To recognize a diabetic seizure, look for symptoms such as staring into space, confusion, muscle weakness, loss of consciousness, or uncontrollable body movements.
The signs of seizures might be similar in diabetes and epilepsy; however, the major difference is that a seizure resulting due to hypoglycemia might cause a diabetic patient to fall into a coma if remains untreated immediately.
The symptoms of seizures can be the same in diabetes and epilepsy, but the biggest difference is that a seizure caused by hypoglycemia can cause a diabetic patient to fall into a coma if not treated urgently.
This kind of seizure (also called a grand mal seizure) involves the entire body, loss of consciousness, and violent muscle contractions. Other symptoms of hypoglycemia include sweating, fatigue, headache , anxiety, nausea, dizziness, alterations in vision, hunger, tremor , and confusion.
To recognize a diabetic seizure, look for symptoms such as staring into space, confusion, muscle weakness, loss of consciousness, or uncontrollable body movements.
The average person with type 1 diabetes may experience symptoms of low blood glucose up to two times a week. However, not all are aware that these symptoms can rapidly progress to seizures, coma and even death if hypoglycemia is severe.
Give them something sweet to eat or a non-diet drink.
If someone has a diabetic emergency, their blood sugar levels can become too low. This can make them collapse. Giving them something sugary will help raise their blood sugar levels and improve their bodily function.
In some cases, high blood sugar levels can lead to nonketotic hyperglycemia-related seizures. These types of seizures are also referred to as focal seizures, which affect a certain area of the brain and can affect people with type 1 or type 2 diabetes mellitus.
Hypoglycemia can quickly result in seizures, coma, and even death if not treated immediately. The lower your blood sugar and the longer it takes before you receive treatment, the more likely you are to suffer moderate or severe brain injury from this type of episode.
People often experience headaches, dizziness, sweating, shaking, and a feeling of anxiety. However, when a person experiences diabetic shock or severe hypoglycemia, they may lose consciousness, have trouble speaking, and experience double vision.
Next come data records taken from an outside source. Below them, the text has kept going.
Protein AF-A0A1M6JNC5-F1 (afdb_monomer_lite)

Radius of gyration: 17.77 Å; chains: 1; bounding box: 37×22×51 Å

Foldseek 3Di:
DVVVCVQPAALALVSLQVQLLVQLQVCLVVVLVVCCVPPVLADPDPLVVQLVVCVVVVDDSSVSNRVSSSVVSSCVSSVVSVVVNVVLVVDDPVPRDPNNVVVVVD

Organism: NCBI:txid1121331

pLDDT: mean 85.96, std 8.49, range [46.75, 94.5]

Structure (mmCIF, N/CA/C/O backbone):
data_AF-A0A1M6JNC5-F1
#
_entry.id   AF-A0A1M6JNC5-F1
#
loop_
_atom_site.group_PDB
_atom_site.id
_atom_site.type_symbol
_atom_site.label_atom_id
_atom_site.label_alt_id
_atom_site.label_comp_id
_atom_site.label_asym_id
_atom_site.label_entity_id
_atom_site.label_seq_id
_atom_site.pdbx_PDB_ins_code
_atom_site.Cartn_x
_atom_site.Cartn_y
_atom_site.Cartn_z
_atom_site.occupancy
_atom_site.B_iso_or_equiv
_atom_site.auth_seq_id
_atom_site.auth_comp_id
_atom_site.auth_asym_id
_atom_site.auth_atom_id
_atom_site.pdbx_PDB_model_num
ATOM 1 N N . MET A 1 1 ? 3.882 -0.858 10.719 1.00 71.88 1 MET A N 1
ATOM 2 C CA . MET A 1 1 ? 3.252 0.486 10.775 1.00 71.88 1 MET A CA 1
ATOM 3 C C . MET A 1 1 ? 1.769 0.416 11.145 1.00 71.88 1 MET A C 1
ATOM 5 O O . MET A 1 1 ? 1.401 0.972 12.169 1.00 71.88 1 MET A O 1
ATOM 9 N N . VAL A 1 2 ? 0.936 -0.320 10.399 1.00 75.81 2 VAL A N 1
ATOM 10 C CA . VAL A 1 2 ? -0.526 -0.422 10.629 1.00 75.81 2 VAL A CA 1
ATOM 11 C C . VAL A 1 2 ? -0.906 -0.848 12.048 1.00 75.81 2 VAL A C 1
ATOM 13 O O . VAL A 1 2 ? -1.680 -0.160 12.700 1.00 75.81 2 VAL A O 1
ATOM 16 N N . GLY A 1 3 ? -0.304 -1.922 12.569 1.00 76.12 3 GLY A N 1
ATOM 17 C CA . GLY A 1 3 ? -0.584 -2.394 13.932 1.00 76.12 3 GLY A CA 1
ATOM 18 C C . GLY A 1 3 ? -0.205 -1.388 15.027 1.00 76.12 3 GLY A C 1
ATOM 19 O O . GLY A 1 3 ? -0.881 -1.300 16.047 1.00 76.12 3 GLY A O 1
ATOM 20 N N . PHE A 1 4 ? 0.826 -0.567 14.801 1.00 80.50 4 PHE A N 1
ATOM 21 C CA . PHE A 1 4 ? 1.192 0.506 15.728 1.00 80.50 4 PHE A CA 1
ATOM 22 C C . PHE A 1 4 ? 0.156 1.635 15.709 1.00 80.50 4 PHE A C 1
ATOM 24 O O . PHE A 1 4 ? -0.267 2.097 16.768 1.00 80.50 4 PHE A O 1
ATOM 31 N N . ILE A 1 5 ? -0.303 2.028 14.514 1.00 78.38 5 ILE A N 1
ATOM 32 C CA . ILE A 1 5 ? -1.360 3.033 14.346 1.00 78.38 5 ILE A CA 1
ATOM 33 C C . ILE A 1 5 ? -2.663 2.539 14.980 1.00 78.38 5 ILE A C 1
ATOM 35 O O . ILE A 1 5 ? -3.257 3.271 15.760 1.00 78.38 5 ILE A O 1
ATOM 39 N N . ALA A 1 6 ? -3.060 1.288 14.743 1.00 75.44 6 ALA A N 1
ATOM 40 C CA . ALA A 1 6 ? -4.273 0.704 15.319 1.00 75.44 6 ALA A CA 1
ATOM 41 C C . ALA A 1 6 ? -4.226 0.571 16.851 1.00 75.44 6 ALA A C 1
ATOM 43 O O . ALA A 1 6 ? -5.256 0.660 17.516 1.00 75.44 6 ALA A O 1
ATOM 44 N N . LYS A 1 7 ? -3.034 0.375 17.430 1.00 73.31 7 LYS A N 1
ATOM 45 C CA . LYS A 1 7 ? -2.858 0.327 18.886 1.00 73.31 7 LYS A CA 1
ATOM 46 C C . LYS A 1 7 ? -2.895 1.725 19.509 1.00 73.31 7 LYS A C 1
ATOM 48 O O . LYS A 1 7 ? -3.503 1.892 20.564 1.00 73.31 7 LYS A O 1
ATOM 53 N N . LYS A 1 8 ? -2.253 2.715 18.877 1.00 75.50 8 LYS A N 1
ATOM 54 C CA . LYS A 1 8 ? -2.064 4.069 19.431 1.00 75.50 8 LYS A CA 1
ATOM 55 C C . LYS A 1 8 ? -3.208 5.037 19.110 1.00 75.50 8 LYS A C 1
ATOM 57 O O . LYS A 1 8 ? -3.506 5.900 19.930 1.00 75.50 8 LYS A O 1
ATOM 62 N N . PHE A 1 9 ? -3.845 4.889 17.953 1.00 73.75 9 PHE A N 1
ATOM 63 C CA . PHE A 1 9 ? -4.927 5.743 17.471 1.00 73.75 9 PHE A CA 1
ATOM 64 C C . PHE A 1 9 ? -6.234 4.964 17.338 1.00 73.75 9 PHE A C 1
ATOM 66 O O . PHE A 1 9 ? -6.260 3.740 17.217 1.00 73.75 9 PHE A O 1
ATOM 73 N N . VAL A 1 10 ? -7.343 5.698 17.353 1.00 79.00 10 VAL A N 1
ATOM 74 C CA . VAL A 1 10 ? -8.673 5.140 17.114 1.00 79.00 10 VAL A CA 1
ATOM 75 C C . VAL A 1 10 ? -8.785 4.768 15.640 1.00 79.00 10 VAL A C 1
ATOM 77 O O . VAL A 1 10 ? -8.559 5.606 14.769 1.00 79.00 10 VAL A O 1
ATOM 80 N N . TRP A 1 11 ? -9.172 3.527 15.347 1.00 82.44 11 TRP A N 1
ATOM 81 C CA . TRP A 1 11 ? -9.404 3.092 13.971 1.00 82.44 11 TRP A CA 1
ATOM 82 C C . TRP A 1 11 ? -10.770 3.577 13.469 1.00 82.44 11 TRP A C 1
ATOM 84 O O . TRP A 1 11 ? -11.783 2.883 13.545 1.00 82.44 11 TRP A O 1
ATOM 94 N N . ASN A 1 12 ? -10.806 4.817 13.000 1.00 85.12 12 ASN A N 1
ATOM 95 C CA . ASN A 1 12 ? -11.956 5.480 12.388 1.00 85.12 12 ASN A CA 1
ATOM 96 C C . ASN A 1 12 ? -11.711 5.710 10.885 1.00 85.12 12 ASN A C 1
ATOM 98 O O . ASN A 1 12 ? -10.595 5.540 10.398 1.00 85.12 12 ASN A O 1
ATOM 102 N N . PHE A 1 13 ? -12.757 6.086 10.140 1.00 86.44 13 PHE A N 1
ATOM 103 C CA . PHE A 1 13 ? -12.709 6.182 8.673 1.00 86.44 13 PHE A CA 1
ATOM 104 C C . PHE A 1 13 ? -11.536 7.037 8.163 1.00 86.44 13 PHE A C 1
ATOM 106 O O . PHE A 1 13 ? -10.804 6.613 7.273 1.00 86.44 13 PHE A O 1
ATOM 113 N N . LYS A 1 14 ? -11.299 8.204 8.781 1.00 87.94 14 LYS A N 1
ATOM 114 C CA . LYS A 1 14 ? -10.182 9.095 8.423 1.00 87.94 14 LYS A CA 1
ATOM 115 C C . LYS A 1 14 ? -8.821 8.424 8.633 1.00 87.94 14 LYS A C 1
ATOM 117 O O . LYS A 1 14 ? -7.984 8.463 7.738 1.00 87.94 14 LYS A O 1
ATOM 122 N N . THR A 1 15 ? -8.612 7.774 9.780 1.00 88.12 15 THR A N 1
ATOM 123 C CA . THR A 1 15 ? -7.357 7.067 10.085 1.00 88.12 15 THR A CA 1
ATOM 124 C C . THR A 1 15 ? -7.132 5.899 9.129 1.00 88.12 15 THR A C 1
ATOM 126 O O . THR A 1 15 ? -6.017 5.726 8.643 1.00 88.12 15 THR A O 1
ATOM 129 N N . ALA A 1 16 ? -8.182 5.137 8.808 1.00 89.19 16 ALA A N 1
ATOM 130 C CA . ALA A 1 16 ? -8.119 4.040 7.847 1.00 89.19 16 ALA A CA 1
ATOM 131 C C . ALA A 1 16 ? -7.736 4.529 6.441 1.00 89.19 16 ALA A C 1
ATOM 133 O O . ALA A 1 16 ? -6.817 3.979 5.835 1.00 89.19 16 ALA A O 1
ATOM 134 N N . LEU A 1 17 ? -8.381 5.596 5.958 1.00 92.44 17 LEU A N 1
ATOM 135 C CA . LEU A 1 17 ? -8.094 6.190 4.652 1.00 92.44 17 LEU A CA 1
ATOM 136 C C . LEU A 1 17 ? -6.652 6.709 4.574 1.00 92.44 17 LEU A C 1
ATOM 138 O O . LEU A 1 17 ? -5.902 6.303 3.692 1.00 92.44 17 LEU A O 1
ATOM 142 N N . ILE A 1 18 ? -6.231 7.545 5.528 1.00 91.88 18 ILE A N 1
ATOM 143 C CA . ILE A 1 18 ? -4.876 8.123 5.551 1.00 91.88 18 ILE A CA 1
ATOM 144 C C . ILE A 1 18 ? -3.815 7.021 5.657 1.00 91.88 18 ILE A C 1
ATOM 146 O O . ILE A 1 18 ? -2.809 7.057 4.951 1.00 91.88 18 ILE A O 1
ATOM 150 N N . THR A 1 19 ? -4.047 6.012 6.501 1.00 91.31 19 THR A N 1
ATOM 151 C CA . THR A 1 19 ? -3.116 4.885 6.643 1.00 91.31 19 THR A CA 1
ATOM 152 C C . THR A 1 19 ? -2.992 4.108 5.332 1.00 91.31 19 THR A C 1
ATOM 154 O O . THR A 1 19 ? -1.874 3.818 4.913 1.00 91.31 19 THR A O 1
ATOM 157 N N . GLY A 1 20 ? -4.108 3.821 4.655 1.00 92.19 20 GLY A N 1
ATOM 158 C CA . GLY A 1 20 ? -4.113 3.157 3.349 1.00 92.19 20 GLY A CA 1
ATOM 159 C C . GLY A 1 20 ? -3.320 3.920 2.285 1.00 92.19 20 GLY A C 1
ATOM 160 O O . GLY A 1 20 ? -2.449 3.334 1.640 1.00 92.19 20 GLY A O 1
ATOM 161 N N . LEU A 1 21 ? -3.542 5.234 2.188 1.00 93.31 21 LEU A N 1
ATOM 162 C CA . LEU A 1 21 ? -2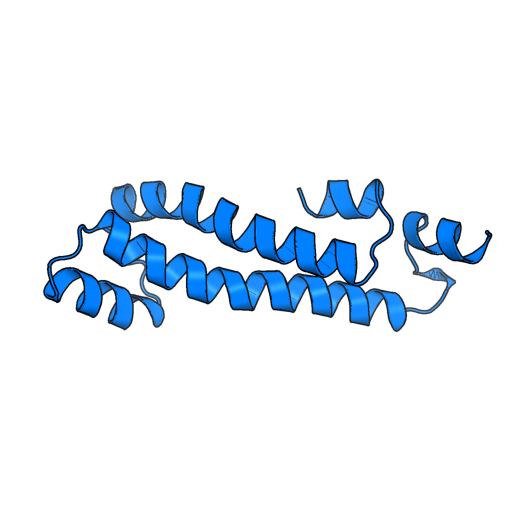.853 6.125 1.245 1.00 93.31 21 LEU A CA 1
ATOM 163 C C . LEU A 1 21 ? -1.338 6.208 1.491 1.00 93.31 21 LEU A C 1
ATOM 165 O O . LEU A 1 21 ? -0.539 6.189 0.555 1.00 93.31 21 LEU A O 1
ATOM 169 N N . ILE A 1 22 ? -0.911 6.269 2.753 1.00 93.12 22 ILE A N 1
ATOM 170 C CA . ILE A 1 22 ? 0.522 6.269 3.083 1.00 93.12 22 ILE A CA 1
ATOM 171 C C . ILE A 1 22 ? 1.143 4.927 2.686 1.00 93.12 22 ILE A C 1
ATOM 173 O O . ILE A 1 22 ? 2.194 4.873 2.041 1.00 93.12 22 ILE A O 1
ATOM 177 N N . LEU A 1 23 ? 0.482 3.820 3.031 1.00 92.12 23 LEU A N 1
ATOM 178 C CA . LEU A 1 23 ? 0.979 2.486 2.712 1.00 92.12 23 LEU A CA 1
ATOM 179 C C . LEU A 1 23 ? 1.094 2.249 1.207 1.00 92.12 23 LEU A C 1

What's sometimes called "diabetic rage" can be dangerous, because it may involve behaviors you're not consciously aware of. When your blood sugar fluctuates, spikes, or drops, it can produce feelings of anger, anxiety, or depression. You may feel like your emotions are out of your control.
Symptoms usually occur when blood sugar levels fall below four millimoles (mmol) per litre. Typical early warning signs are feeling hungry, trembling or shakiness, and sweating. In more severe cases, you may also feel confused and have difficulty concentrating.
Epilepsy or seizures are often observed in patients with diabetes mellitus (DM), and an emerging association between the two diseases is more than coincidental based on recent research. Approximately 25% of patients with DM experience different types of seizures.
Levels of sugar in your bloodstream may affect seizures in some people. If you have a sudden spike or crash in blood sugar, this could cause seizures. This is why it is generally best to avoid high sugar, processed foods such as cookies, cakes, candy and white bread.
It is known that seizures result in altered glucose metabolism, the reduction of intracellular energy metabolites such as ATP, ADP and phosphocreatine and the accumulation of metabolic intermediates, such as lactate and adenosine.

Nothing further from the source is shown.